Starting at the line that contains "ATOM 71 C C" and stopping at the line that contains "ATOM 129 N N", transcribe every line of the material below exactly; pictures stay out.

··· Material for the task

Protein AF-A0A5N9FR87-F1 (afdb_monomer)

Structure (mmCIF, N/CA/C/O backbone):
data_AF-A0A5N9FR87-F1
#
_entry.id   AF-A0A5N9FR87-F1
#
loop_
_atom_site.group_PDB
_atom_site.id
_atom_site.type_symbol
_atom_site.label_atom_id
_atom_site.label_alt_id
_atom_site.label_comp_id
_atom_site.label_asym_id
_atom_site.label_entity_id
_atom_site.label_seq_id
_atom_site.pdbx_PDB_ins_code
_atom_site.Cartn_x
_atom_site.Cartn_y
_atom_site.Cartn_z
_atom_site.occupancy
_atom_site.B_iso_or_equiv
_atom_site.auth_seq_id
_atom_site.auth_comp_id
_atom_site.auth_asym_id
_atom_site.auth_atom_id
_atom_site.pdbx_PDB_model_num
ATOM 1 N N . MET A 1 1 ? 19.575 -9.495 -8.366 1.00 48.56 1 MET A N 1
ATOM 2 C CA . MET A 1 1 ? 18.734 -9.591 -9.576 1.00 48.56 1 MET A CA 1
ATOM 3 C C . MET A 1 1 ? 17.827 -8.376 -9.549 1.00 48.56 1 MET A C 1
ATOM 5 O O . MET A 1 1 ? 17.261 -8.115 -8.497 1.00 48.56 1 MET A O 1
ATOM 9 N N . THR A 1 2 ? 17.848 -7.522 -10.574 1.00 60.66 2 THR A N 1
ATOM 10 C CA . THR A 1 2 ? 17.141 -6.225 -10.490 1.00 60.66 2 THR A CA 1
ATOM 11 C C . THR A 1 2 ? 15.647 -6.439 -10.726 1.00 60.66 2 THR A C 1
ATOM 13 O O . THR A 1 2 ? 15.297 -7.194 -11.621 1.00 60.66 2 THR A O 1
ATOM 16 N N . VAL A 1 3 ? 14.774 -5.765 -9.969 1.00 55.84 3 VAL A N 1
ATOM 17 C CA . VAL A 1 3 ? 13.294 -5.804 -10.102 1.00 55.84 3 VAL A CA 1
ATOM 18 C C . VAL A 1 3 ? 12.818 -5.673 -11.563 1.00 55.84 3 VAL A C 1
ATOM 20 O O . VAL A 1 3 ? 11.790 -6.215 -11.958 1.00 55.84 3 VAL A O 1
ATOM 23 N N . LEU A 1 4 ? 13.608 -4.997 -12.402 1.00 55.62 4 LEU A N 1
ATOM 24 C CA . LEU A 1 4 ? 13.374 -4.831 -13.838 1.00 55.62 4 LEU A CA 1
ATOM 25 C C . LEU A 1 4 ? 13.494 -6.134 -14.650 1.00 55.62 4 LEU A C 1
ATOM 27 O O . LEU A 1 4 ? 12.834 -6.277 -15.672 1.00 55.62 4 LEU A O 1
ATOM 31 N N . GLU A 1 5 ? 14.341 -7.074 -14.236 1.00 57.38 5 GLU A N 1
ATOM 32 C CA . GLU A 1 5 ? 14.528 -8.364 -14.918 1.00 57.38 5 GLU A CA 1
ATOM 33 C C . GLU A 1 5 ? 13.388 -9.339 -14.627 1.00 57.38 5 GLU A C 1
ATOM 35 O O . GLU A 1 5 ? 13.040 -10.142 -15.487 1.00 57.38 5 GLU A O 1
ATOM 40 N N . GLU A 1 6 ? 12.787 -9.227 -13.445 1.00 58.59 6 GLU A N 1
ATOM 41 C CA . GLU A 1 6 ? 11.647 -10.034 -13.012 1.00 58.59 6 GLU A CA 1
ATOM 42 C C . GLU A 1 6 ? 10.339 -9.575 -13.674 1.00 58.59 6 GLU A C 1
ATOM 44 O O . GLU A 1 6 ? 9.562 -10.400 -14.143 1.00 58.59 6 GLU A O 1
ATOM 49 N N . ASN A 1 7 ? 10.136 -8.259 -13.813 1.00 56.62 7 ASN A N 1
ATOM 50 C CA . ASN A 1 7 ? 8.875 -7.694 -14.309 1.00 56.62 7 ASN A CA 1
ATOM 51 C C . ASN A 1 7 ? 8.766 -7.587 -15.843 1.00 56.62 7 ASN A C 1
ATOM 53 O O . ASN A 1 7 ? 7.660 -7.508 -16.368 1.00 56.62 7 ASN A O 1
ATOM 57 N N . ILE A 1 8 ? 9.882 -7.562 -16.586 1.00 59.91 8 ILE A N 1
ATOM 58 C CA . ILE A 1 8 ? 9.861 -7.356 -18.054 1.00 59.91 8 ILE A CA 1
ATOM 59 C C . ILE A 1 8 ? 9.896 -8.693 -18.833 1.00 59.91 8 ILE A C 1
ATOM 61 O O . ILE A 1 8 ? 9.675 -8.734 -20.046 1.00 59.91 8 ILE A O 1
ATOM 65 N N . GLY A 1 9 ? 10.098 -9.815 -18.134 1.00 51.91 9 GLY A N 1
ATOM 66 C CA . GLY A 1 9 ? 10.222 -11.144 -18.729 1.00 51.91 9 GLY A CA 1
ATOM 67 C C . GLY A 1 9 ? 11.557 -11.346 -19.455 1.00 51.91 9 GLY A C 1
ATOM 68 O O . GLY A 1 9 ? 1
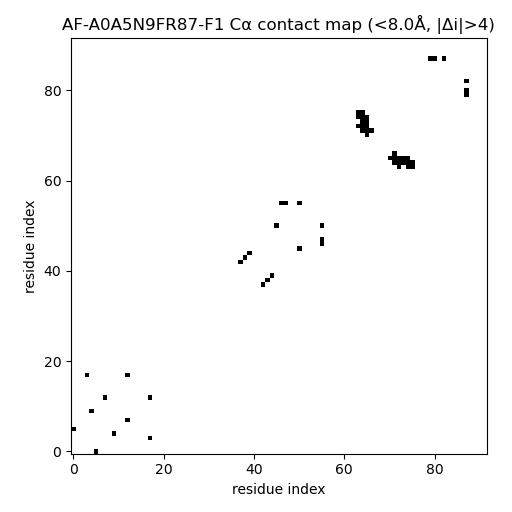2.228 -10.400 -19.863 1.00 51.91 9 GLY A O 1
ATOM 69 N N . ALA A 1 10 ? 11.947 -12.609 -19.655 1.00 52.25 10 ALA A N 1
ATOM 70 C CA . ALA A 1 10 ? 13.220 -13.028 -20.266 1.00 52.25 10 ALA A CA 1
ATOM 71 C C . ALA A 1 10 ? 13.400 -12.639 -21.755 1.00 52.25 10 ALA A C 1
ATOM 73 O O . ALA A 1 10 ? 14.284 -13.153 -22.444 1.00 52.25 10 ALA A O 1
ATOM 74 N N . SER A 1 11 ? 12.579 -11.726 -22.272 1.00 54.12 11 SER A N 1
ATOM 75 C CA . SER A 1 11 ? 12.808 -11.075 -23.554 1.00 54.12 11 SER A CA 1
ATOM 76 C C . SER A 1 11 ? 13.982 -
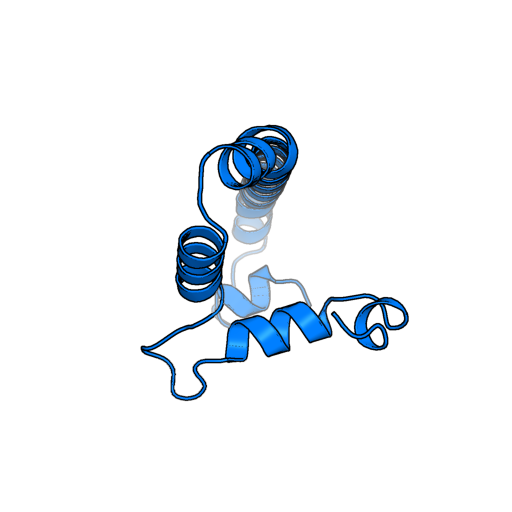10.128 -23.370 1.00 54.12 11 SER A C 1
ATOM 78 O O . SER A 1 11 ? 13.870 -9.165 -22.624 1.00 54.12 11 SER A O 1
ATOM 80 N N . SER A 1 12 ? 15.118 -10.432 -24.000 1.00 52.44 12 SER A N 1
ATOM 81 C CA . SER A 1 12 ? 16.360 -9.650 -23.969 1.00 52.44 12 SER A CA 1
ATOM 82 C C . SER A 1 12 ? 16.099 -8.139 -24.073 1.00 52.44 12 SER A C 1
ATOM 84 O O . SER A 1 12 ? 16.036 -7.565 -25.160 1.00 52.44 12 SER A O 1
ATOM 86 N N . VAL A 1 13 ? 15.921 -7.478 -22.927 1.00 58.31 13 VAL A N 1
ATOM 87 C CA . VAL A 1 13 ? 15.807 -6.026 -22.870 1.00 58.31 13 VAL A CA 1
ATOM 88 C C . VAL A 1 13 ? 17.202 -5.514 -23.173 1.00 58.31 13 VAL A C 1
ATOM 90 O O . VAL A 1 13 ? 18.120 -5.678 -22.362 1.00 58.31 13 VAL A O 1
ATOM 93 N N . ILE A 1 14 ? 17.369 -4.947 -24.366 1.00 68.06 14 ILE A N 1
ATOM 94 C CA . ILE A 1 14 ? 18.638 -4.379 -24.819 1.00 68.06 14 ILE A CA 1
ATOM 95 C C . ILE A 1 14 ? 19.119 -3.406 -23.723 1.00 68.06 14 ILE A C 1
ATOM 97 O O . ILE A 1 14 ? 18.301 -2.633 -23.216 1.00 68.06 14 ILE A O 1
ATOM 101 N N . PRO A 1 15 ? 20.408 -3.413 -23.327 1.00 68.94 15 PRO A N 1
ATOM 102 C CA . PRO A 1 15 ? 20.917 -2.611 -22.207 1.00 68.94 15 PRO A CA 1
ATOM 103 C C . PRO A 1 15 ? 20.497 -1.133 -22.225 1.00 68.94 15 PRO A C 1
ATOM 105 O O . PRO A 1 15 ? 20.249 -0.541 -21.177 1.00 68.94 15 PRO A O 1
ATOM 108 N N . TRP A 1 16 ? 20.338 -0.560 -23.419 1.00 62.78 16 TRP A N 1
ATOM 109 C CA . TRP A 1 16 ? 19.848 0.800 -23.628 1.00 62.78 16 TRP A CA 1
ATOM 110 C C . TRP A 1 16 ? 18.425 1.030 -23.096 1.00 62.78 16 TRP A C 1
ATOM 112 O O . TRP A 1 16 ? 18.165 2.045 -22.457 1.00 62.78 16 TRP A O 1
ATOM 122 N N . THR A 1 17 ? 17.515 0.073 -23.279 1.00 72.38 17 THR A N 1
ATOM 123 C CA . THR A 1 17 ? 16.143 0.160 -22.761 1.00 72.38 17 THR A CA 1
ATOM 124 C C . THR A 1 17 ? 16.128 0.077 -
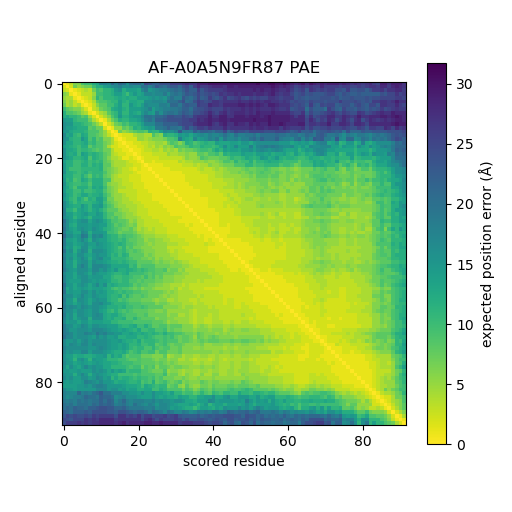21.234 1.00 72.38 17 THR A C 1
ATOM 126 O O . THR A 1 17 ? 15.421 0.852 -20.594 1.00 72.38 17 THR A O 1
ATOM 129 N N . LYS A 1 18 ? 16.970 -0.776 -20.624 1.00 69.31 18 LYS A N 1
ATOM 130 C CA . LYS A 1 18 ? 17.143 -0.797 -19.157 1.00 69.31 18 LYS A CA 1
ATOM 131 C C . LYS A 1 18 ? 17.649 0.556 -18.640 1.00 69.31 18 LYS A C 1
ATOM 133 O O . LYS A 1 18 ? 17.121 1.078 -17.664 1.00 69.31 18 LYS A O 1
ATOM 138 N N . GLN A 1 19 ? 18.636 1.146 -19.316 1.00 73.88 19 GLN A N 1
ATOM 139 C CA . GLN A 1 19 ? 19.197 2.445 -18.942 1.00 73.88 19 GLN A CA 1
ATOM 140 C C . GLN A 1 19 ? 18.189 3.593 -19.117 1.00 73.88 19 GLN A C 1
ATOM 142 O O . GLN A 1 19 ? 18.124 4.481 -18.270 1.00 73.88 19 GLN A O 1
ATOM 147 N N . HIS A 1 20 ? 17.378 3.557 -20.178 1.00 79.38 20 HIS A N 1
ATOM 148 C CA . HIS A 1 20 ? 16.334 4.549 -20.436 1.00 79.38 20 HIS A CA 1
ATOM 149 C C . HIS A 1 20 ? 15.214 4.509 -19.387 1.00 79.38 20 HIS A C 1
ATOM 151 O O . HIS A 1 20 ? 14.730 5.558 -18.974 1.00 79.38 20 HIS A O 1
ATOM 157 N N . LEU A 1 21 ? 14.834 3.314 -18.923 1.00 82.31 21 LEU A N 1
ATOM 158 C CA . LEU A 1 21 ? 13.787 3.138 -17.912 1.00 82.31 21 LEU A CA 1
ATOM 159 C C . LEU A 1 21 ? 14.266 3.437 -16.487 1.00 82.31 21 LEU A C 1
ATOM 161 O O . LEU A 1 21 ? 13.451 3.781 -15.634 1.00 82.31 21 LEU A O 1
ATOM 165 N N . TYR A 1 22 ? 15.571 3.355 -16.222 1.00 82.00 22 TYR A N 1
ATOM 166 C CA . TYR A 1 22 ? 16.116 3.539 -14.877 1.00 82.00 22 TYR A CA 1
ATOM 167 C C . TYR A 1 22 ? 15.772 4.910 -14.278 1.00 82.00 22 TYR A C 1
ATOM 169 O O . TYR A 1 22 ? 15.241 4.986 -13.174 1.00 82.00 22 TYR A O 1
ATOM 177 N N . GLY A 1 23 ? 16.023 5.998 -15.014 1.00 86.44 23 GLY A N 1
ATOM 178 C CA . GLY A 1 23 ? 15.735 7.359 -14.544 1.00 86.44 23 GLY A CA 1
ATOM 179 C C . GLY A 1 23 ? 14.259 7.571 -14.175 1.00 86.44 23 GLY A C 1
ATOM 180 O O . GLY A 1 23 ? 13.979 7.946 -13.036 1.00 86.44 23 GLY A O 1
ATOM 181 N N . PRO A 1 24 ? 13.312 7.289 -15.090 1.00 88.69 24 PRO A N 1
ATOM 182 C CA . PRO A 1 24 ? 11.879 7.370 -14.816 1.00 88.69 24 PRO A CA 1
ATOM 183 C C . PRO A 1 24 ? 11.414 6.493 -13.648 1.00 88.69 24 PRO A C 1
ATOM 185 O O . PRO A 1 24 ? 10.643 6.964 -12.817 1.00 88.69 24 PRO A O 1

······

▸ **Completed task**:
ATOM 71 C C . ALA A 1 10 ? 13.400 -12.639 -21.755 1.00 52.25 10 ALA A C 1
ATOM 73 O O . ALA A 1 10 ? 14.284 -13.153 -22.444 1.00 52.25 10 ALA A O 1
ATOM 74 N N . SER A 1 11 ? 12.579 -11.726 -22.272 1.00 54.12 11 SER A N 1
ATOM 75 C CA . SER A 1 11 ? 12.808 -11.075 -23.554 1.00 54.12 11 SER A CA 1
ATOM 76 C C . SER A 1 11 ? 13.982 -
10.128 -23.370 1.00 54.12 11 SER A C 1
ATOM 78 O O . SER A 1 11 ? 13.870 -9.165 -22.624 1.00 54.12 11 SER A O 1
ATOM 80 N N . SER A 1 12 ? 15.118 -10.432 -24.000 1.00 52.44 12 SER A N 1
ATOM 81 C CA . SER A 1 12 ? 16.360 -9.650 -23.969 1.00 52.44 12 SER A CA 1
ATOM 82 C C . SER A 1 12 ? 16.099 -8.139 -24.073 1.00 52.44 12 SER A C 1
ATOM 84 O O . SER A 1 12 ? 16.036 -7.565 -25.160 1.00 52.44 12 SER A O 1
ATOM 86 N N . VAL A 1 13 ? 15.921 -7.478 -22.927 1.00 58.31 13 VAL A N 1
ATOM 87 C CA . VAL A 1 13 ? 15.807 -6.026 -22.870 1.00 58.31 13 VAL A CA 1
ATOM 88 C C . VAL A 1 13 ? 17.202 -5.514 -23.173 1.00 58.31 13 VAL A C 1
ATOM 90 O O . VAL A 1 13 ? 18.120 -5.678 -22.362 1.00 58.31 13 VAL A O 1
ATOM 93 N N . ILE A 1 14 ? 17.369 -4.947 -24.366 1.00 68.06 14 ILE A N 1
ATOM 94 C CA . ILE A 1 14 ? 18.638 -4.379 -24.819 1.00 68.06 14 ILE A CA 1
ATOM 95 C C . ILE A 1 14 ? 19.119 -3.406 -23.723 1.00 68.06 14 ILE A C 1
ATOM 97 O O . ILE A 1 14 ? 18.301 -2.633 -23.216 1.00 68.06 14 ILE A O 1
ATOM 101 N N . PRO A 1 15 ? 20.408 -3.413 -23.327 1.00 68.94 15 PRO A N 1
ATOM 102 C CA . PRO A 1 15 ? 20.917 -2.611 -22.207 1.00 68.94 15 PRO A CA 1
ATOM 103 C C . PRO A 1 15 ? 20.497 -1.133 -22.225 1.00 68.94 15 PRO A C 1
ATOM 105 O O . PRO A 1 15 ? 20.249 -0.541 -21.177 1.00 68.94 15 PRO A O 1
ATOM 108 N N . TRP A 1 16 ? 20.338 -0.560 -23.419 1.00 62.78 16 TRP A N 1
ATOM 109 C CA . TRP A 1 16 ? 19.848 0.800 -23.628 1.00 62.78 16 TRP A CA 1
ATOM 110 C C . TRP A 1 16 ? 18.425 1.030 -23.096 1.00 62.78 16 TRP A C 1
ATOM 112 O O . TRP A 1 16 ? 18.165 2.045 -22.457 1.00 62.78 16 TRP A O 1
ATOM 122 N N . THR A 1 17 ? 17.515 0.073 -23.279 1.00 72.38 17 THR A N 1
ATOM 123 C CA . THR A 1 17 ? 16.143 0.160 -22.761 1.00 72.38 17 THR A CA 1
ATOM 124 C C . THR A 1 17 ? 16.128 0.077 -
21.234 1.00 72.38 17 THR A C 1
ATOM 126 O O . THR A 1 17 ? 15.421 0.852 -20.594 1.00 72.38 17 THR A O 1
ATOM 129 N N . LYS A 1 18 ? 16.970 -0.776 -20.624 1.00 69.31 18 LYS A N 1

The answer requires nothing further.